┏━━
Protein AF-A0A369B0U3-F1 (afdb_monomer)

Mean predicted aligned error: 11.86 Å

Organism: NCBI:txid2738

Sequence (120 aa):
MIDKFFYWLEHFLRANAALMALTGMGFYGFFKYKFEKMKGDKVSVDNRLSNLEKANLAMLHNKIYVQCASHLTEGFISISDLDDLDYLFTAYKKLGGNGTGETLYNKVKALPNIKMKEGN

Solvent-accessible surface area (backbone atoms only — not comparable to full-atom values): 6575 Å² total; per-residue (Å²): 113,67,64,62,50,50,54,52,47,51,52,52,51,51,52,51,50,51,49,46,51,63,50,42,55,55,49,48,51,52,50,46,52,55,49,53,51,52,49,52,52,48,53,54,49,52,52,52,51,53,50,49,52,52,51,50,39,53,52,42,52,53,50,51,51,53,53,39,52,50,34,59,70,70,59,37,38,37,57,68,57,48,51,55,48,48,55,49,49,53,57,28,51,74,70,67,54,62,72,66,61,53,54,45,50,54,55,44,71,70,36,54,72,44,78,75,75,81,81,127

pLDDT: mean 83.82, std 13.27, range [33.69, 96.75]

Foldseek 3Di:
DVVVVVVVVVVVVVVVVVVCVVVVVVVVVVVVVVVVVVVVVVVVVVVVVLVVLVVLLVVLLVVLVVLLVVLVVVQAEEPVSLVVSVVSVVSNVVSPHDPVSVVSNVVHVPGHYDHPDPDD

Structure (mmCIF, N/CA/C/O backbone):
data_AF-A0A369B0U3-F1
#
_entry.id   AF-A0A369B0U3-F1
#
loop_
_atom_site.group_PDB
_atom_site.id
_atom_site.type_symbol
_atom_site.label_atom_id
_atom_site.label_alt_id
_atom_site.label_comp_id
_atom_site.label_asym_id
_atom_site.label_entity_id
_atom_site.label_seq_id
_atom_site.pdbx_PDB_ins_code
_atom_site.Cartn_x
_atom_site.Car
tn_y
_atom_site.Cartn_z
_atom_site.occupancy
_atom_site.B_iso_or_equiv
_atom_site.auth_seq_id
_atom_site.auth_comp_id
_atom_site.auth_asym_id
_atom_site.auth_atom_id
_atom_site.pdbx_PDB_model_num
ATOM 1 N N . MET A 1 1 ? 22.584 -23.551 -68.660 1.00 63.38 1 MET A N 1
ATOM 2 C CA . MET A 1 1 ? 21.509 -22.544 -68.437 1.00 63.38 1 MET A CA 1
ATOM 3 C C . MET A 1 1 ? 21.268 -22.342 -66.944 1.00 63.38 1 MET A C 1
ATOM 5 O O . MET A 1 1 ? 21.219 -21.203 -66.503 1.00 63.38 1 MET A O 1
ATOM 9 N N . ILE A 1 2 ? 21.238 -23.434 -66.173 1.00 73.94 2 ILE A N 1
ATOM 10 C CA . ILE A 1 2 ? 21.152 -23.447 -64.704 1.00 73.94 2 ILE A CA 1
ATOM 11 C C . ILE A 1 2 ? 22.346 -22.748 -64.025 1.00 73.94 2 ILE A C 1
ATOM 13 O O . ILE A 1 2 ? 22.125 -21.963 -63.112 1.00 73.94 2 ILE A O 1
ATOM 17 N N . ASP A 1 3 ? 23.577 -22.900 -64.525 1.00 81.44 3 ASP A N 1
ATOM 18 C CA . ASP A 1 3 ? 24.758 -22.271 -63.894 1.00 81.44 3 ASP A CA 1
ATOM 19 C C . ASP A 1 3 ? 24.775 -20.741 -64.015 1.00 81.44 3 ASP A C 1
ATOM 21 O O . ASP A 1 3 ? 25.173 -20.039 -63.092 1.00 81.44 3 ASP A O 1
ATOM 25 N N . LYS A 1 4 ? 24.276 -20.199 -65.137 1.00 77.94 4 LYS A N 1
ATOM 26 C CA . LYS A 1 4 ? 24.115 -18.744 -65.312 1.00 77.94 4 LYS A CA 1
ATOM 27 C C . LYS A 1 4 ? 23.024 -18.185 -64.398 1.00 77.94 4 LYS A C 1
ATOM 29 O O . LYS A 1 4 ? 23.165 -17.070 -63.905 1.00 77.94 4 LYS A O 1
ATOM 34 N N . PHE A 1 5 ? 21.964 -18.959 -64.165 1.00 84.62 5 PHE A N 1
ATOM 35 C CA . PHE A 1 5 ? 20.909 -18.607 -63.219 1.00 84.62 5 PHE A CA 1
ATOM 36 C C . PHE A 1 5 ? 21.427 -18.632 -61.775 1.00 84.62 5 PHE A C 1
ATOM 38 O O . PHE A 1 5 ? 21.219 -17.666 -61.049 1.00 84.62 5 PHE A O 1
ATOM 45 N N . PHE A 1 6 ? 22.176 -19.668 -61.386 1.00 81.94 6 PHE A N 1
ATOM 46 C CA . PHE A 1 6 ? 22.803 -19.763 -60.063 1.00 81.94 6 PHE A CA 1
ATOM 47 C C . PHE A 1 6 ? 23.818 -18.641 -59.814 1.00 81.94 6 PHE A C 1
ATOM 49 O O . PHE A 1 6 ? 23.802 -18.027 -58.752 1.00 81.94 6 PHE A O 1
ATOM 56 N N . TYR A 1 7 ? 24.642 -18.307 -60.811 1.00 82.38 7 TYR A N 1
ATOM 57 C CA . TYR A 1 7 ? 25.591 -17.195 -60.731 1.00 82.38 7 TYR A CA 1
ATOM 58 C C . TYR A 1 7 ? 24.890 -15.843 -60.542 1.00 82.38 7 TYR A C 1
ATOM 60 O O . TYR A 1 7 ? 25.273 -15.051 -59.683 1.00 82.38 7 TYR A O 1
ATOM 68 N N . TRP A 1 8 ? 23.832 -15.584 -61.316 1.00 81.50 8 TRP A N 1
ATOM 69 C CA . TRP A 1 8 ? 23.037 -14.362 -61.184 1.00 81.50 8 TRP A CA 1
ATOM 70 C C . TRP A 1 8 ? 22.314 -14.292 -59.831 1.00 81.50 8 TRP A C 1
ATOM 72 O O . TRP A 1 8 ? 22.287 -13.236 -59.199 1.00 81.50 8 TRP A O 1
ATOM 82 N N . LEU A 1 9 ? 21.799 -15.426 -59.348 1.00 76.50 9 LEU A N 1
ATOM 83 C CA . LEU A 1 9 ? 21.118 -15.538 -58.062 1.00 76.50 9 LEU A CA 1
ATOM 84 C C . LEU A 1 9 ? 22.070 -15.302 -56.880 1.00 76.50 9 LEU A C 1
┗━━
┏━━
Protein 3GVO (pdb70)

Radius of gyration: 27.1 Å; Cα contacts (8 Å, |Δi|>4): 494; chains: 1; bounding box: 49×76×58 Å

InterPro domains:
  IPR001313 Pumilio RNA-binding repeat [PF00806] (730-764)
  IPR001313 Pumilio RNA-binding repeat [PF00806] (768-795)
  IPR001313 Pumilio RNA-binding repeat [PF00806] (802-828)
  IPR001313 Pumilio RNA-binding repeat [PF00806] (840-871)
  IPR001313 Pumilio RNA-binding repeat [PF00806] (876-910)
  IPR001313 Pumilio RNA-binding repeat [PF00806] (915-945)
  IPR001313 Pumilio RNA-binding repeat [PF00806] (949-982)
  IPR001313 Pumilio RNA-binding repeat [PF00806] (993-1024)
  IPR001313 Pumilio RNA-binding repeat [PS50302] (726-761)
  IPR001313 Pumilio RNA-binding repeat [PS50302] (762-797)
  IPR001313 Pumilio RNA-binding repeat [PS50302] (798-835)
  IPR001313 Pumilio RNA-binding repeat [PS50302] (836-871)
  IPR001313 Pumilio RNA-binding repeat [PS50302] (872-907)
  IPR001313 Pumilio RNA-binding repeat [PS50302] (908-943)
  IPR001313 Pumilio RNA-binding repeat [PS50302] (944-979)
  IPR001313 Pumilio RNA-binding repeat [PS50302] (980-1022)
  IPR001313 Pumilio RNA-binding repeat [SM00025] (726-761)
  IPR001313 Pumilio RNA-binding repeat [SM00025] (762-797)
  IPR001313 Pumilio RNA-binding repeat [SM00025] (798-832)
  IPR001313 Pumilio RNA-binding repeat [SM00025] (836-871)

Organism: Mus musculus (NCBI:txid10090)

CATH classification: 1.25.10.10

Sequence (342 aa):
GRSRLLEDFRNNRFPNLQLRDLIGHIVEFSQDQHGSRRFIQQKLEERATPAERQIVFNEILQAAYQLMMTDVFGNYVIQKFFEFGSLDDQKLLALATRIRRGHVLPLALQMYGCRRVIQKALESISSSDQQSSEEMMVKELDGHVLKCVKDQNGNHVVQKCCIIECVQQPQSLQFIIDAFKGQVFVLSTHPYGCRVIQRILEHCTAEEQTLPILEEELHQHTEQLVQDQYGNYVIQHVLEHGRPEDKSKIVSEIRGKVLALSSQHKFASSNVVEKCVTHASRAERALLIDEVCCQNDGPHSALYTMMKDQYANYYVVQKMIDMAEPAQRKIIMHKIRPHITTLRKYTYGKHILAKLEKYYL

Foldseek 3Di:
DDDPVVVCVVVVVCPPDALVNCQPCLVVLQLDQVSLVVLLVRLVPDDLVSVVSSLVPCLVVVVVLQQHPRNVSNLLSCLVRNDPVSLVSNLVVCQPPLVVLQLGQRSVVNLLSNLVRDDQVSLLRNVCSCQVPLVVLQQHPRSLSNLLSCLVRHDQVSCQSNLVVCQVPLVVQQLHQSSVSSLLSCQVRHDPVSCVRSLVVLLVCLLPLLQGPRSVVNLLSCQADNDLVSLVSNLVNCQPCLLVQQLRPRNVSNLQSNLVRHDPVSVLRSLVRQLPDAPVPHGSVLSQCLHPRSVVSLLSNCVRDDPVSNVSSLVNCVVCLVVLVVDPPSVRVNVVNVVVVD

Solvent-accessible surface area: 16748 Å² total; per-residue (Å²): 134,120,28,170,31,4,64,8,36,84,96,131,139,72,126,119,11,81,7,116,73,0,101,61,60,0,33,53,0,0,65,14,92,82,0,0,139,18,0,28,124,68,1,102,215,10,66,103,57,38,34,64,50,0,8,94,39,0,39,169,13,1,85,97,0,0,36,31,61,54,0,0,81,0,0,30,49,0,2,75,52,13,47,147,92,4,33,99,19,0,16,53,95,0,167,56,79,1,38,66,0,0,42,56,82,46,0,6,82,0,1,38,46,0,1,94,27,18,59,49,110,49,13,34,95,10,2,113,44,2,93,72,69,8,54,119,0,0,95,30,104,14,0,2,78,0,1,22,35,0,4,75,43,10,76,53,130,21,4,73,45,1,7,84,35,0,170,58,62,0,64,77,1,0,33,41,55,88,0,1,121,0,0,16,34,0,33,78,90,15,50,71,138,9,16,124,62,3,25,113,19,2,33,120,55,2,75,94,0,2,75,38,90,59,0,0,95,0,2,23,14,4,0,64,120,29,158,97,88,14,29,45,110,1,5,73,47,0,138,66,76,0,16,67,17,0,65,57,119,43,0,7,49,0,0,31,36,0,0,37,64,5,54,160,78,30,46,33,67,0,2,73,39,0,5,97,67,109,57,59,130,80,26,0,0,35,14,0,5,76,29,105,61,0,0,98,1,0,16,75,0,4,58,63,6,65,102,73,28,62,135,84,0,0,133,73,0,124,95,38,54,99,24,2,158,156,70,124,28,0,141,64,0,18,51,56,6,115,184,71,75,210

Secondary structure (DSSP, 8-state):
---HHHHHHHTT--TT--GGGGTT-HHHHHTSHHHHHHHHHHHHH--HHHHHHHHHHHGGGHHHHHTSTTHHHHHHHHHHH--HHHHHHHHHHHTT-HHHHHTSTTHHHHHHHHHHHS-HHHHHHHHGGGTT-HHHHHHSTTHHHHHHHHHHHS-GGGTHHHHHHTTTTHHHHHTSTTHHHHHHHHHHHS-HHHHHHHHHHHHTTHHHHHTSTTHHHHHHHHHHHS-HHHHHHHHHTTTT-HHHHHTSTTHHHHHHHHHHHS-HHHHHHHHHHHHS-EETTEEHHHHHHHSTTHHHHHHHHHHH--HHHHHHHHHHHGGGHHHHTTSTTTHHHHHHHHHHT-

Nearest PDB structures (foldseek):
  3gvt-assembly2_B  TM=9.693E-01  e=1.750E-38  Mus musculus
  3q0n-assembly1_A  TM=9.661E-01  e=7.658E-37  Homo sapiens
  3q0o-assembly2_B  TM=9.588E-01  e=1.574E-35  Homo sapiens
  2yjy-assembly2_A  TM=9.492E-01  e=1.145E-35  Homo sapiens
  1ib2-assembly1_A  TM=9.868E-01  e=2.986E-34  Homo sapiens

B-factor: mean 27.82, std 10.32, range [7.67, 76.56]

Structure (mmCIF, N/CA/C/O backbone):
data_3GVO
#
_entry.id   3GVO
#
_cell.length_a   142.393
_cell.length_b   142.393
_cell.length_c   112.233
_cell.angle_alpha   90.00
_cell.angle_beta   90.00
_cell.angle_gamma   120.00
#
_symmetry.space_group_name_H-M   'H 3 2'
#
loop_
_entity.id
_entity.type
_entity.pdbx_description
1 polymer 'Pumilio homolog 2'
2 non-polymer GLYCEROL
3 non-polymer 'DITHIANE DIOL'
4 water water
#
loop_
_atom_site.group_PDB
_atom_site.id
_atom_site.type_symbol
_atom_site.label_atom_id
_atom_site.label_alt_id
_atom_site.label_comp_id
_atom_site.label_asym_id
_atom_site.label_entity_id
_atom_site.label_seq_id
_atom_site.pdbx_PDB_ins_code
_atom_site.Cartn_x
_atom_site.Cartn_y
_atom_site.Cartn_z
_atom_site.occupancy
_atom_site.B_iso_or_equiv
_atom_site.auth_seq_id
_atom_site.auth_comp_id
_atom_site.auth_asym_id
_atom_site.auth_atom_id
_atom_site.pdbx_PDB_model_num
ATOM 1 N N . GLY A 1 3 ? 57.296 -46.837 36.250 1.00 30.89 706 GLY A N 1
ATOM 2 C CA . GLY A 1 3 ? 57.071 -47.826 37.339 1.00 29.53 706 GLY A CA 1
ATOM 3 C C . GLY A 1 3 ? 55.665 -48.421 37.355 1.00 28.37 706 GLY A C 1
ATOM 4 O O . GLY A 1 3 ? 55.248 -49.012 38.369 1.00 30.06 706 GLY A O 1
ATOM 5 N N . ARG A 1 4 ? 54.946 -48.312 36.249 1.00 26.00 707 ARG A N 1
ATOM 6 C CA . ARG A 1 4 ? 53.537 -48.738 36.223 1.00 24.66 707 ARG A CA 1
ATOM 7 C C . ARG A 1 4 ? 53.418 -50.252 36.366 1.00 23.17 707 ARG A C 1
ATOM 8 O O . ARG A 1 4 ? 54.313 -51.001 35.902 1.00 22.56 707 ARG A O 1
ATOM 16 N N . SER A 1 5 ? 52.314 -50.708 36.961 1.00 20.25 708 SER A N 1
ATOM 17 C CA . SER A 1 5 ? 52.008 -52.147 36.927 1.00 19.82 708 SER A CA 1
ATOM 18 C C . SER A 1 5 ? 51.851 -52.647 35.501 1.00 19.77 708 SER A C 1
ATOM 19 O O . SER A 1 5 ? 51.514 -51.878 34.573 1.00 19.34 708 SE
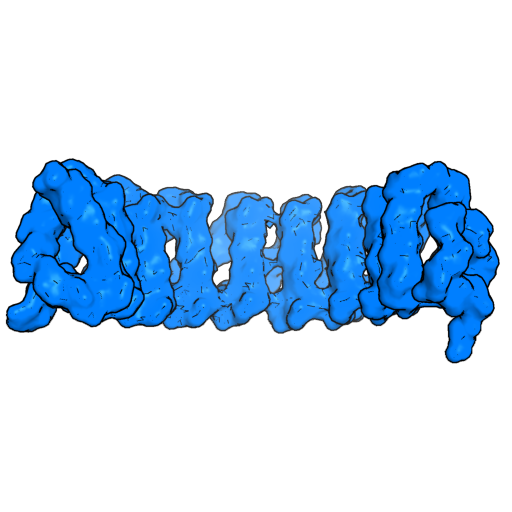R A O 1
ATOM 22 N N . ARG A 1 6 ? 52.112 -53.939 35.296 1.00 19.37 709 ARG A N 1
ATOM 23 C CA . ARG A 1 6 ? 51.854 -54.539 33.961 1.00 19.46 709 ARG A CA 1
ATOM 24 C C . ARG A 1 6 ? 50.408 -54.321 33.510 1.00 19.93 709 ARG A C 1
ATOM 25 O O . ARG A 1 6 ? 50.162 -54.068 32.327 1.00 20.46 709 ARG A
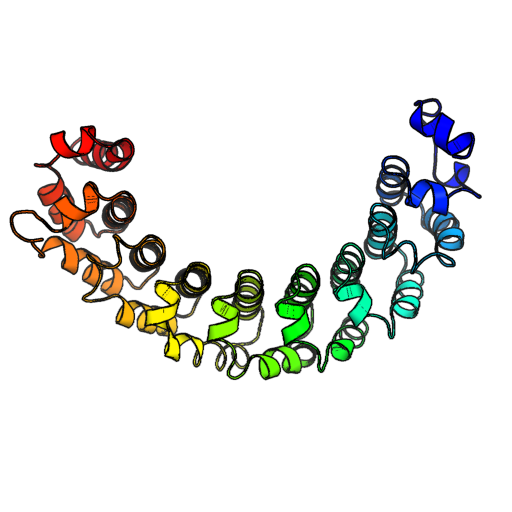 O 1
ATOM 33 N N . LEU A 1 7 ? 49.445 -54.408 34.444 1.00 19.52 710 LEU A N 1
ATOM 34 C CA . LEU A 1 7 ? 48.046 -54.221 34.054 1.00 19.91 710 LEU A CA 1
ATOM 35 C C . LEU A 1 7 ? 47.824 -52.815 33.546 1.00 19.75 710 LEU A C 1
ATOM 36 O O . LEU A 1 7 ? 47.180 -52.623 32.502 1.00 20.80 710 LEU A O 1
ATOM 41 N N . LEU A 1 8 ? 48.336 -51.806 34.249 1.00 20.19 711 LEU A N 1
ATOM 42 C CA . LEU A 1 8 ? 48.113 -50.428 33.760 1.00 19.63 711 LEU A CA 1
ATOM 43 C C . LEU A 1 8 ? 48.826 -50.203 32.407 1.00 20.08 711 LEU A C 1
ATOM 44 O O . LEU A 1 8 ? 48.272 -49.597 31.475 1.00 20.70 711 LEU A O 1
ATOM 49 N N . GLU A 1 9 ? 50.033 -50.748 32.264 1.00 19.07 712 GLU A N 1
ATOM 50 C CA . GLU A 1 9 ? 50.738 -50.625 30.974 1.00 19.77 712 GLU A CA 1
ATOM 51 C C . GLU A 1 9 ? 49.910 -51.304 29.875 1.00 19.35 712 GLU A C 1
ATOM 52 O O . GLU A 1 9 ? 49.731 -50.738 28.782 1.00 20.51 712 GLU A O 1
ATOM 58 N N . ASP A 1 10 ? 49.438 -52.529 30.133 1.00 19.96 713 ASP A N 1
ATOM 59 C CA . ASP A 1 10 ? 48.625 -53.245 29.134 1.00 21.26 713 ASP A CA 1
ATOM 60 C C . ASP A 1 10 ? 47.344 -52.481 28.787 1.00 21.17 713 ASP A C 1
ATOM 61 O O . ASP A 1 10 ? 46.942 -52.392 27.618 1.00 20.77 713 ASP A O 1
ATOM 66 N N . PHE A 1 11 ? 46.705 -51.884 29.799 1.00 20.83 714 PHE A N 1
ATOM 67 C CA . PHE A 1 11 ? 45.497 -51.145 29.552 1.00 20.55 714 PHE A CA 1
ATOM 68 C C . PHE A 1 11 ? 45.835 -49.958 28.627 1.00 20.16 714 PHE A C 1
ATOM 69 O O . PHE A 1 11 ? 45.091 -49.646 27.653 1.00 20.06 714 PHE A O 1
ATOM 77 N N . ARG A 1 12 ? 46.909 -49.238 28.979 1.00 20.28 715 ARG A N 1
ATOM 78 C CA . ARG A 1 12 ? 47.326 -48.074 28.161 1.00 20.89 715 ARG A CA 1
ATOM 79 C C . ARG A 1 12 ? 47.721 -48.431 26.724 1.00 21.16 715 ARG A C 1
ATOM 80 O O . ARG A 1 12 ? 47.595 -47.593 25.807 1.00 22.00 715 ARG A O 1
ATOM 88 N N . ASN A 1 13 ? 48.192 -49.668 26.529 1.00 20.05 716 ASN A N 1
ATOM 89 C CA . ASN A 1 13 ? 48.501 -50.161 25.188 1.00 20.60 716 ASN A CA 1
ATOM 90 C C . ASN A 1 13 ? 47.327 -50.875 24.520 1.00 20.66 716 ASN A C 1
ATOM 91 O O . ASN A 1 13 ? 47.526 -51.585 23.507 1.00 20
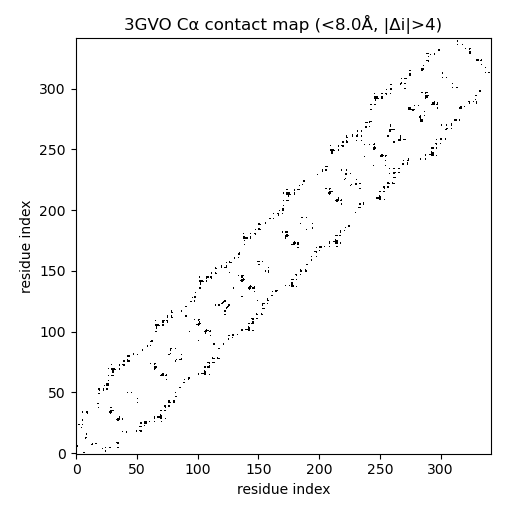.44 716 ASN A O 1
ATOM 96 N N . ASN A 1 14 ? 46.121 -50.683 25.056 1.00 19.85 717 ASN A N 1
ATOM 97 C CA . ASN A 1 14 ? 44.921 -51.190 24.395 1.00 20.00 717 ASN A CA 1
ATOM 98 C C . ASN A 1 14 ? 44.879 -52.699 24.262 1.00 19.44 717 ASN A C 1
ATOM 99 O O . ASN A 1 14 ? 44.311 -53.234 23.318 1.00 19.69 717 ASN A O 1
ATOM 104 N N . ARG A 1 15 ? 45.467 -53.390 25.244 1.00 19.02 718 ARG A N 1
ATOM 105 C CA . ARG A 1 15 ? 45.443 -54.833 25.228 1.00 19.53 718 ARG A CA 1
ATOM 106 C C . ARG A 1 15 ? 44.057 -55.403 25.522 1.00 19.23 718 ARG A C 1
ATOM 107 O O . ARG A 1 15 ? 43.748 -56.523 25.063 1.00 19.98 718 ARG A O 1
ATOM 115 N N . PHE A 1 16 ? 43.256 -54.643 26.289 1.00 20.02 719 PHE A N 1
┗━━
> [Problem]
Precisely the lines between those holding "3 non-polymer 'DITHIANE DIOL'" and "ATOM 18 C C .", inclusive, are to be reproduced from the listing above, with nothing added.

> [Answer box]
3 non-polymer 'DITHIANE DIOL'
4 water water
#
loop_
_atom_site.group_PDB
_atom_site.id
_atom_site.type_symbol
_atom_site.label_atom_id
_atom_site.label_alt_id
_atom_site.label_comp_id
_atom_site.label_asym_id
_atom_site.label_entity_id
_atom_site.label_seq_id
_atom_site.pdbx_PDB_ins_code
_atom_site.Cartn_x
_atom_site.Cartn_y
_atom_site.Cartn_z
_atom_site.occupancy
_atom_site.B_iso_or_equiv
_atom_site.auth_seq_id
_atom_site.auth_comp_id
_atom_site.auth_asym_id
_atom_site.auth_atom_id
_atom_site.pdbx_PDB_model_num
ATOM 1 N N . GLY A 1 3 ? 57.296 -46.837 36.250 1.00 30.89 706 GLY A N 1
ATOM 2 C CA . GLY A 1 3 ? 57.071 -47.826 37.339 1.00 29.53 706 GLY A CA 1
ATOM 3 C C . GLY A 1 3 ? 55.665 -48.421 37.355 1.00 28.37 706 GLY A C 1
ATOM 4 O O . GLY A 1 3 ? 55.248 -49.012 38.369 1.00 30.06 706 GLY A O 1
ATOM 5 N N . ARG A 1 4 ? 54.946 -48.312 36.249 1.00 26.00 707 ARG A N 1
ATOM 6 C CA . ARG A 1 4 ? 53.537 -48.738 36.223 1.00 24.66 707 ARG A CA 1
ATOM 7 C C . ARG A 1 4 ? 53.418 -50.252 36.366 1.00 23.17 707 ARG A C 1
ATOM 8 O O . ARG A 1 4 ? 54.313 -51.001 35.902 1.00 22.56 707 ARG A O 1
ATOM 16 N N . SER A 1 5 ? 52.314 -50.708 36.961 1.00 20.25 708 SER A N 1
ATOM 17 C CA . SER A 1 5 ? 52.008 -52.147 36.927 1.00 19.82 708 SER A CA 1
ATOM 18 C C . SER A 1 5 ? 51.851 -52.647 35.501 1.00 19.77 708 SER A C 1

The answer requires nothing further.